- Born: 15 November 1898 Moparru, British India
- Died: 21 January 1992 (aged 93)
- Occupations: Independence activist, philanthropist
- Website: Official website

= Kalluri Chandramouli =

Indian politician (1898–1992)

Kalluri Chandramouli (Telugu: కల్లూరి చంద్రమౌళి) (15 November 1898 – 21 January 1992) was an Indian politician and independence activist from the state of Andhra Pradesh, South India. He held ministerial posts in three states: Madras State, Andhra State and Andhra Pradesh. Served as the Minister of Endowments and as the President of the Board of Trustees of Tirumala Tirupati Devasthanam. He renovated Srisailam and Bhadrachalam temples.

==Biography==
Chandramouli was born on 15 November 1898 in a village Moparru, British India. He was educated in Scotland and acquired a post-graduate degree in agriculture. Upon his return to India, he joined the independence movement in 1926. As a member of the Indian National Congress he became president of the Guntur district Congress Committee. He was imprisoned several times by the British government throughout his term. He was then elected as a member of the Legislative Assemblies from Tenali of Madras province in 1937 and again in 1946. He was elected for the same position for the Andhra province in 1955 and the Andhra Pradesh province in 1962.

Chandramouli refused to work in the British government and participated in the freedom struggle of the country. In 1926 Warda went to Sevagram and met Gandhiji. After staying there for three months, he became a Congress worker and came to Guntur. In 1929, he accompanied Gandhiji on his tour of Guntur district and took his native village Moparru to collect donations for the freedom struggle. He participated in all the national movements under the leadership of Mahatma Gandhi and went to jail several times.

He was arrested for participating in the salt satyagraha and spent 18-6-1930 to 12-3 1931 in Rayavellour Jail. He spent time in CuddaloreJail from 25-2-1932 to 24-2-1933 for civil disobedience by making salt in Konda Venkatappayya's house in Guntur. In December 1933 Gandhiji went on Harijan Yatra in Andhra. Chandramouli Anni Tanai made it a success during their visit to Guntur. Kavuru Vinayasram was inaugurated by Gandhiji on 23 December 1933 and the temple was entered by Harijans in many villages.

In 1934, he became the President of Guntur District Congress Committee.  In 1938 he was elected as the President of the District Board.

In 1940, he started a satyagraha in Kuchipudi village along with freedom fighters like Kala Venkatarao, Saranu Ramaswamy Chaudhary and Manthina Venkata Raju .

In 1942, on the call of Congress, the Quit India Movement started across the country.
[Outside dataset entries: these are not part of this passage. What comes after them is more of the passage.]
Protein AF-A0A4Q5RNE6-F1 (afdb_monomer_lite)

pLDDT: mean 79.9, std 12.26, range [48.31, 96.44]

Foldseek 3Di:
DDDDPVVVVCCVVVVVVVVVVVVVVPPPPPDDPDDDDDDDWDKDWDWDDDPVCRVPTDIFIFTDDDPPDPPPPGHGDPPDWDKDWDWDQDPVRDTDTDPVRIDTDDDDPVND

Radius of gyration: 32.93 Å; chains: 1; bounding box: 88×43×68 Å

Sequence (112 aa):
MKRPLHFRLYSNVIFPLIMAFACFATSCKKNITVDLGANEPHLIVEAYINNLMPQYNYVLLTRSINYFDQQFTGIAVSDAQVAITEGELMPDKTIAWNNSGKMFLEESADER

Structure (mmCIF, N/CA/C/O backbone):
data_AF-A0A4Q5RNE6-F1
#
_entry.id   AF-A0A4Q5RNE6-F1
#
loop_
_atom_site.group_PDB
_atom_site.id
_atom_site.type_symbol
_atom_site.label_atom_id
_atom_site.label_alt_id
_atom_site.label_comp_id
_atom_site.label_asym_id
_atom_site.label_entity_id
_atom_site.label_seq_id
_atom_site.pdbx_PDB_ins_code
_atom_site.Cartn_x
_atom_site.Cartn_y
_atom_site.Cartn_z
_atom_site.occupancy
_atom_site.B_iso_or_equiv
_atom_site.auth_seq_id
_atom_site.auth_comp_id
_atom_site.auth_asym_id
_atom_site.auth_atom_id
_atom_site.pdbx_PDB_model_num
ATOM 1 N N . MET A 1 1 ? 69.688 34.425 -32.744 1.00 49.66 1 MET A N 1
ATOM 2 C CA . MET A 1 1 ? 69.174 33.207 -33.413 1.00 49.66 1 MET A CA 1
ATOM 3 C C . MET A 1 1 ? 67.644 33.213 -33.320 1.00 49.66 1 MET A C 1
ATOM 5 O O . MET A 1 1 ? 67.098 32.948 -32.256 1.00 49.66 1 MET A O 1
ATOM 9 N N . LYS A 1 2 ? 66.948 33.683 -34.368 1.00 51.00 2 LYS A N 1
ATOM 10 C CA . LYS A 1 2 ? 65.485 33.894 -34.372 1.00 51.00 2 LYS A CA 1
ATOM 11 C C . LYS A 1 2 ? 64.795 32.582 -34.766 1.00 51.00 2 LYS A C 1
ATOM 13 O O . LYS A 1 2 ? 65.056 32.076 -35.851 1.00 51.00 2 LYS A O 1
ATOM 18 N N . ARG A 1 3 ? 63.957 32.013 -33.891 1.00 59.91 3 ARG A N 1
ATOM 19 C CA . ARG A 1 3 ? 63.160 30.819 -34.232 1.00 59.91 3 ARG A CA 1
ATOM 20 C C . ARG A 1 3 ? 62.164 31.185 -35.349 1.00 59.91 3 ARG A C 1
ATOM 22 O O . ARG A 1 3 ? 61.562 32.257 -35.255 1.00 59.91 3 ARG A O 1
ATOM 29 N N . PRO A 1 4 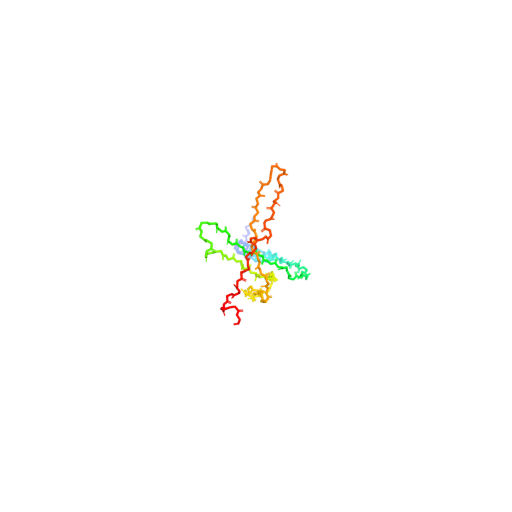? 61.998 30.349 -36.388 1.00 54.09 4 PRO A N 1
ATOM 30 C CA . PRO A 1 4 ? 61.159 30.672 -37.539 1.00 54.09 4 PRO A CA 1
ATOM 31 C C . PRO A 1 4 ? 59.698 30.875 -37.116 1.00 54.09 4 PRO A C 1
ATOM 33 O O . PRO A 1 4 ? 59.162 30.113 -36.310 1.00 54.09 4 PRO A O 1
ATOM 36 N N . LEU A 1 5 ? 59.055 31.911 -37.663 1.00 57.03 5 LEU A N 1
ATOM 37 C CA . LEU A 1 5 ? 57.698 32.355 -37.308 1.00 57.03 5 LEU A CA 1
ATOM 38 C C . LEU A 1 5 ? 56.648 31.230 -37.453 1.00 57.03 5 LEU A C 1
ATOM 40 O O . LEU A 1 5 ? 55.736 31.126 -36.635 1.00 57.03 5 LEU A O 1
ATOM 44 N N . HIS A 1 6 ? 56.846 30.325 -38.419 1.00 55.00 6 HIS A N 1
ATOM 45 C CA . HIS A 1 6 ? 56.016 29.134 -38.636 1.00 55.00 6 HIS A CA 1
ATOM 46 C C . HIS A 1 6 ? 56.026 28.152 -37.454 1.00 55.00 6 HIS A C 1
ATOM 48 O O . HIS A 1 6 ? 54.999 27.553 -37.155 1.00 55.00 6 HIS A O 1
ATOM 54 N N . PHE A 1 7 ? 57.139 28.036 -36.721 1.00 54.53 7 PHE A N 1
ATOM 55 C CA . PHE A 1 7 ? 57.235 27.158 -35.549 1.00 54.53 7 PHE A CA 1
ATOM 56 C C . PHE A 1 7 ? 56.432 27.702 -34.355 1.00 54.53 7 PHE A C 1
ATOM 58 O O . PHE A 1 7 ? 55.866 26.935 -33.580 1.00 54.53 7 PHE A O 1
ATOM 65 N N . ARG A 1 8 ? 56.326 29.035 -34.227 1.00 53.44 8 ARG A N 1
ATOM 66 C CA . ARG A 1 8 ? 55.493 29.684 -33.200 1.00 53.44 8 ARG A CA 1
ATOM 67 C C . ARG A 1 8 ? 53.999 29.588 -33.516 1.00 53.44 8 ARG A C 1
ATOM 69 O O . ARG A 1 8 ? 53.217 29.361 -32.600 1.00 53.44 8 ARG A O 1
ATOM 76 N N . LEU A 1 9 ? 53.608 29.706 -34.788 1.00 54.84 9 LEU A N 1
ATOM 77 C CA . LEU A 1 9 ? 52.206 29.558 -35.200 1.00 54.84 9 LEU A CA 1
ATOM 78 C C . LEU A 1 9 ? 51.706 28.110 -35.048 1.00 54.84 9 LEU A C 1
ATOM 80 O O . LEU A 1 9 ? 50.618 27.896 -34.523 1.00 54.84 9 LEU A O 1
ATOM 84 N N . TYR A 1 10 ? 52.519 27.121 -35.442 1.00 60.84 10 TYR A N 1
ATOM 85 C CA . TYR A 1 10 ? 52.177 25.693 -35.349 1.00 60.84 10 TYR A CA 1
ATOM 86 C C . TYR A 1 10 ? 51.987 25.261 -33.884 1.00 60.84 10 TYR A C 1
ATOM 88 O O . TYR A 1 10 ? 50.989 24.637 -33.538 1.00 60.84 10 TYR A O 1
ATOM 96 N N . SER A 1 11 ? 52.883 25.702 -32.992 1.00 61.25 11 SER A N 1
ATOM 97 C CA . SER A 1 11 ? 52.788 25.458 -31.546 1.00 61.25 11 SER A CA 1
ATOM 98 C C . SER A 1 11 ? 51.553 26.104 -30.901 1.00 61.25 11 SER A C 1
ATOM 100 O O . SER A 1 11 ? 50.927 25.487 -30.044 1.00 61.25 11 SER A O 1
ATOM 102 N N . ASN A 1 12 ? 51.194 27.329 -31.298 1.00 66.44 12 ASN A N 1
ATOM 103 C CA . ASN A 1 12 ? 50.100 28.080 -30.670 1.00 66.44 12 ASN A CA 1
ATOM 104 C C . ASN A 1 12 ? 48.700 27.596 -31.079 1.00 66.44 12 ASN A C 1
ATOM 106 O O . ASN A 1 12 ? 47.747 27.871 -30.359 1.00 66.44 12 ASN A O 1
ATOM 110 N N . VAL A 1 13 ? 48.567 26.889 -32.205 1.00 76.81 13 VAL A N 1
ATOM 111 C CA . VAL A 1 13 ? 47.278 26.357 -32.689 1.00 76.81 13 VAL A CA 1
ATOM 112 C C . VAL A 1 13 ? 47.111 24.877 -32.339 1.00 76.81 13 VAL A C 1
ATOM 114 O O . VAL A 1 13 ? 46.017 24.438 -31.998 1.00 76.81 13 VAL A O 1
ATOM 117 N N . ILE A 1 14 ? 48.194 24.101 -32.356 1.00 82.75 14 ILE A N 1
ATOM 118 C CA . ILE A 1 14 ? 48.124 22.654 -32.109 1.00 82.75 14 ILE A CA 1
ATOM 119 C C . ILE A 1 14 ? 48.009 22.334 -30.626 1.00 82.75 14 ILE A C 1
ATOM 121 O O . ILE A 1 14 ? 47.274 21.423 -30.257 1.00 82.75 14 ILE A O 1
ATOM 125 N N . PHE A 1 15 ? 48.677 23.098 -29.762 1.00 83.00 15 PHE A N 1
ATOM 126 C CA . PHE A 1 15 ? 48.574 22.903 -28.320 1.00 83.00 15 PHE A CA 1
ATOM 127 C C . PHE A 1 15 ? 47.132 23.045 -27.783 1.00 83.00 15 PHE A C 1
ATOM 129 O O . PHE A 1 15 ? 46.676 22.122 -27.105 1.00 83.00 15 PHE A O 1
ATOM 136 N N . PRO A 1 16 ? 46.361 24.107 -28.110 1.00 84.50 16 PRO A N 1
ATOM 137 C CA . PRO A 1 16 ? 44.971 24.199 -27.663 1.00 84.50 16 PRO A CA 1
ATOM 138 C C . PRO A 1 16 ? 44.064 23.147 -28.314 1.00 84.50 16 PRO A C 1
ATOM 140 O O . PRO A 1 16 ? 43.130 22.685 -27.666 1.00 84.50 16 PRO A O 1
ATOM 143 N N . LEU A 1 17 ? 44.353 22.713 -29.547 1.00 85.38 17 LEU A N 1
ATOM 144 C CA . LEU A 1 17 ? 43.604 21.645 -30.219 1.00 85.38 17 LEU A CA 1
ATOM 145 C C . LEU A 1 17 ? 43.782 20.288 -29.514 1.00 85.38 17 LEU A C 1
ATOM 147 O O . LEU A 1 17 ? 42.806 19.582 -29.265 1.00 85.38 17 LEU A O 1
ATOM 151 N N . ILE A 1 18 ? 45.020 19.945 -29.141 1.00 86.31 18 ILE A N 1
ATOM 152 C CA . ILE A 1 18 ? 45.331 18.727 -28.379 1.00 86.31 18 ILE A CA 1
ATOM 153 C C . ILE A 1 18 ? 44.709 18.799 -26.980 1.00 86.31 18 ILE A C 1
ATOM 155 O O . ILE A 1 18 ? 44.152 17.811 -26.507 1.00 86.31 18 ILE A O 1
ATOM 159 N N . MET A 1 19 ? 44.748 19.969 -26.335 1.00 84.38 19 MET A N 1
ATOM 160 C CA . MET A 1 19 ? 44.147 20.160 -25.015 1.00 84.38 19 MET A CA 1
ATOM 161 C C . MET A 1 19 ? 42.618 20.039 -25.054 1.00 84.38 19 MET A C 1
ATOM 163 O O . MET A 1 19 ? 42.041 19.374 -24.199 1.00 84.38 19 MET A O 1
ATOM 167 N N . ALA A 1 20 ? 41.964 20.593 -26.080 1.00 83.69 20 ALA A N 1
ATOM 168 C CA . ALA A 1 20 ? 40.528 20.429 -26.287 1.00 83.69 20 ALA A CA 1
ATOM 169 C C . ALA A 1 20 ? 40.156 18.954 -26.507 1.00 83.69 20 ALA A C 1
ATOM 171 O O . ALA A 1 20 ? 39.230 18.456 -25.871 1.00 83.69 20 ALA A O 1
ATOM 172 N N . PHE A 1 21 ? 40.911 18.227 -27.338 1.00 84.31 21 PHE A N 1
ATOM 173 C CA . PHE A 1 21 ? 40.688 16.798 -27.570 1.00 84.31 21 PHE A CA 1
ATOM 174 C C . PHE A 1 21 ? 40.874 15.961 -26.292 1.00 84.31 21 PHE A C 1
ATOM 176 O O . PHE A 1 21 ? 40.063 15.080 -26.005 1.00 84.31 21 PHE A O 1
ATOM 183 N N . ALA A 1 22 ? 41.883 16.284 -25.478 1.00 82.19 22 ALA A N 1
ATOM 184 C CA . ALA A 1 22 ? 42.097 15.643 -24.184 1.00 82.19 22 ALA A CA 1
ATOM 185 C C . ALA A 1 22 ? 40.934 15.899 -23.205 1.00 82.19 22 ALA A C 1
ATOM 187 O O . ALA A 1 22 ? 40.521 14.975 -22.510 1.00 82.19 22 ALA A O 1
ATOM 188 N N . CYS A 1 23 ? 40.352 17.106 -23.189 1.00 79.38 23 CYS A N 1
ATOM 189 C CA . CYS A 1 23 ? 39.177 17.419 -22.366 1.00 79.38 23 CYS A CA 1
ATOM 190 C C . CYS A 1 23 ? 37.916 16.641 -22.779 1.00 79.38 23 CYS A C 1
ATOM 192 O O . CYS A 1 23 ? 37.112 16.295 -21.916 1.00 79.38 23 CYS A O 1
ATOM 194 N N . PHE A 1 24 ? 37.735 16.329 -24.067 1.00 75.06 24 PHE A N 1
ATOM 195 C CA . PHE A 1 24 ? 36.633 15.461 -24.504 1.00 75.06 24 PHE A CA 1
ATOM 196 C C . PHE A 1 24 ? 36.866 13.992 -24.123 1.00 75.06 24 PHE A C 1
ATOM 198 O O . PHE A 1 24 ? 35.914 13.286 -23.793 1.00 75.06 24 PHE A O 1
ATOM 205 N N . ALA A 1 25 ? 38.124 13.542 -24.107 1.00 72.31 25 ALA A N 1
ATOM 206 C CA . ALA A 1 25 ? 38.487 12.172 -23.748 1.00 72.31 25 ALA A CA 1
ATOM 207 C C . ALA A 1 25 ? 38.370 11.868 -22.240 1.00 72.31 25 ALA A C 1
ATOM 209 O O . ALA A 1 25 ? 38.233 10.704 -21.871 1.00 72.31 25 ALA A O 1
ATOM 210 N N . THR A 1 26 ? 38.379 12.880 -21.360 1.00 72.81 26 THR A N 1
ATOM 211 C CA . THR A 1 26 ? 38.171 12.700 -19.908 1.00 72.81 26 THR A CA 1
ATOM 212 C C . THR A 1 26 ? 36.708 12.771 -19.470 1.00 72.81 26 THR A C 1
ATOM 214 O O . THR A 1 26 ? 36.436 12.714 -18.268 1.00 72.81 26 THR A O 1
ATOM 217 N N . SER A 1 27 ? 35.748 12.841 -20.403 1.00 68.94 27 SER A N 1
ATOM 218 C CA . SER A 1 27 ? 34.322 12.685 -20.090 1.00 68.94 27 SER A CA 1
ATOM 219 C C . SER A 1 27 ? 34.012 11.222 -19.740 1.00 68.94 27 SER A C 1
ATOM 221 O O . SER A 1 27 ? 33.346 10.486 -20.467 1.00 68.94 27 SER A O 1
ATOM 223 N N . CYS A 1 28 ? 34.532 10.772 -18.600 1.00 70.50 28 CYS A N 1
ATOM 224 C CA . CYS A 1 28 ? 34.126 9.533 -17.968 1.00 70.50 28 CYS A CA 1
ATOM 225 C C . CYS A 1 28 ? 32.686 9.720 -17.501 1.00 70.50 28 CYS A C 1
ATOM 227 O O . CYS A 1 28 ? 32.428 10.299 -16.444 1.00 70.50 28 CYS A O 1
ATOM 229 N N . LYS A 1 29 ? 31.732 9.220 -18.292 1.00 68.38 29 LYS A N 1
ATOM 230 C CA . LYS A 1 29 ? 30.384 8.956 -17.793 1.00 68.38 29 LYS A CA 1
ATOM 231 C C . LYS A 1 29 ? 30.532 8.069 -16.561 1.00 68.38 29 LYS A C 1
ATOM 233 O O . LYS A 1 29 ? 30.910 6.905 -16.674 1.00 68.38 29 LYS A O 1
ATOM 238 N N . LYS A 1 30 ? 30.265 8.626 -15.378 1.00 72.50 30 LYS A N 1
ATOM 239 C CA . LYS A 1 30 ? 30.134 7.832 -14.159 1.00 72.50 30 LYS A CA 1
ATOM 240 C C . LYS A 1 30 ? 28.904 6.954 -14.346 1.00 72.50 30 LYS A C 1
ATOM 242 O O . LYS A 1 30 ? 27.782 7.437 -14.234 1.00 72.50 30 LYS A O 1
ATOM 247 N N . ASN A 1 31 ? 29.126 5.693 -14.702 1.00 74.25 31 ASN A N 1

During that movement, a peaceful struggle started on September 12, 1942 in Tenali under the leadership of Chandramouli turned out of control and became violent. Seven activists were killed in police firing when the protesters who set Tenali railway station on fire were targeting the taluka office. 'Rana Ranga Chowk ' was built in Tenali in 1959 as a memorial to them .

Chandramouli and many others were arrested for leading this movement. He spent two years in the Raivellur Jail.

He was elected as a member of the Constituent Assembly (First Parliament) of India formed in 1946 from Madras Provincial and served as a member of the Indian Constitution for two years.

== Political career ==
Kalluri Chandramouli was elected to the Legislative Assembly in both 1937 and 1946, serving as a legislator in the Madras Province. He subsequently held ministerial positions in several cabinets:

- Minister of Institutions and Co-operatives (1947-1949): O. P. Ramaswami Reddyar Cabinet, Union Madras State
- Minister of Revenue and Devadaya (1955-1956): Bejawada Gopal Reddy Cabinet, Andhra State
- Devadaya Sakha Minister (1960-1962): Damodaram Sanjeevaiah Cabinet, Andhra Pradesh

Chandramouli was also involved in religious and educational institutions, serving as:

- President of Tirumala Tirupati Devasthanam (1964)
- President of the Ramalaya Development Association (1964)
- Member of the Governing Council of Sri Venkateswara University

== Awards ==

- In 1956, the title of 'Arsha Vidyalankara' in Tanuku.
- The colony built and housed in Guntur with his help was named Chandramouli Nagar .
- In 1991, he was awarded the 'Independence Sainik Sanman' by the Central Government
- Bronze statues of Chandramouli were installed in Guntur and Moparru.

== Books ==
Kallur Chandramouli wrote many books on Ramayana, Vedas, Constitutions of different countries, Religion, Temples.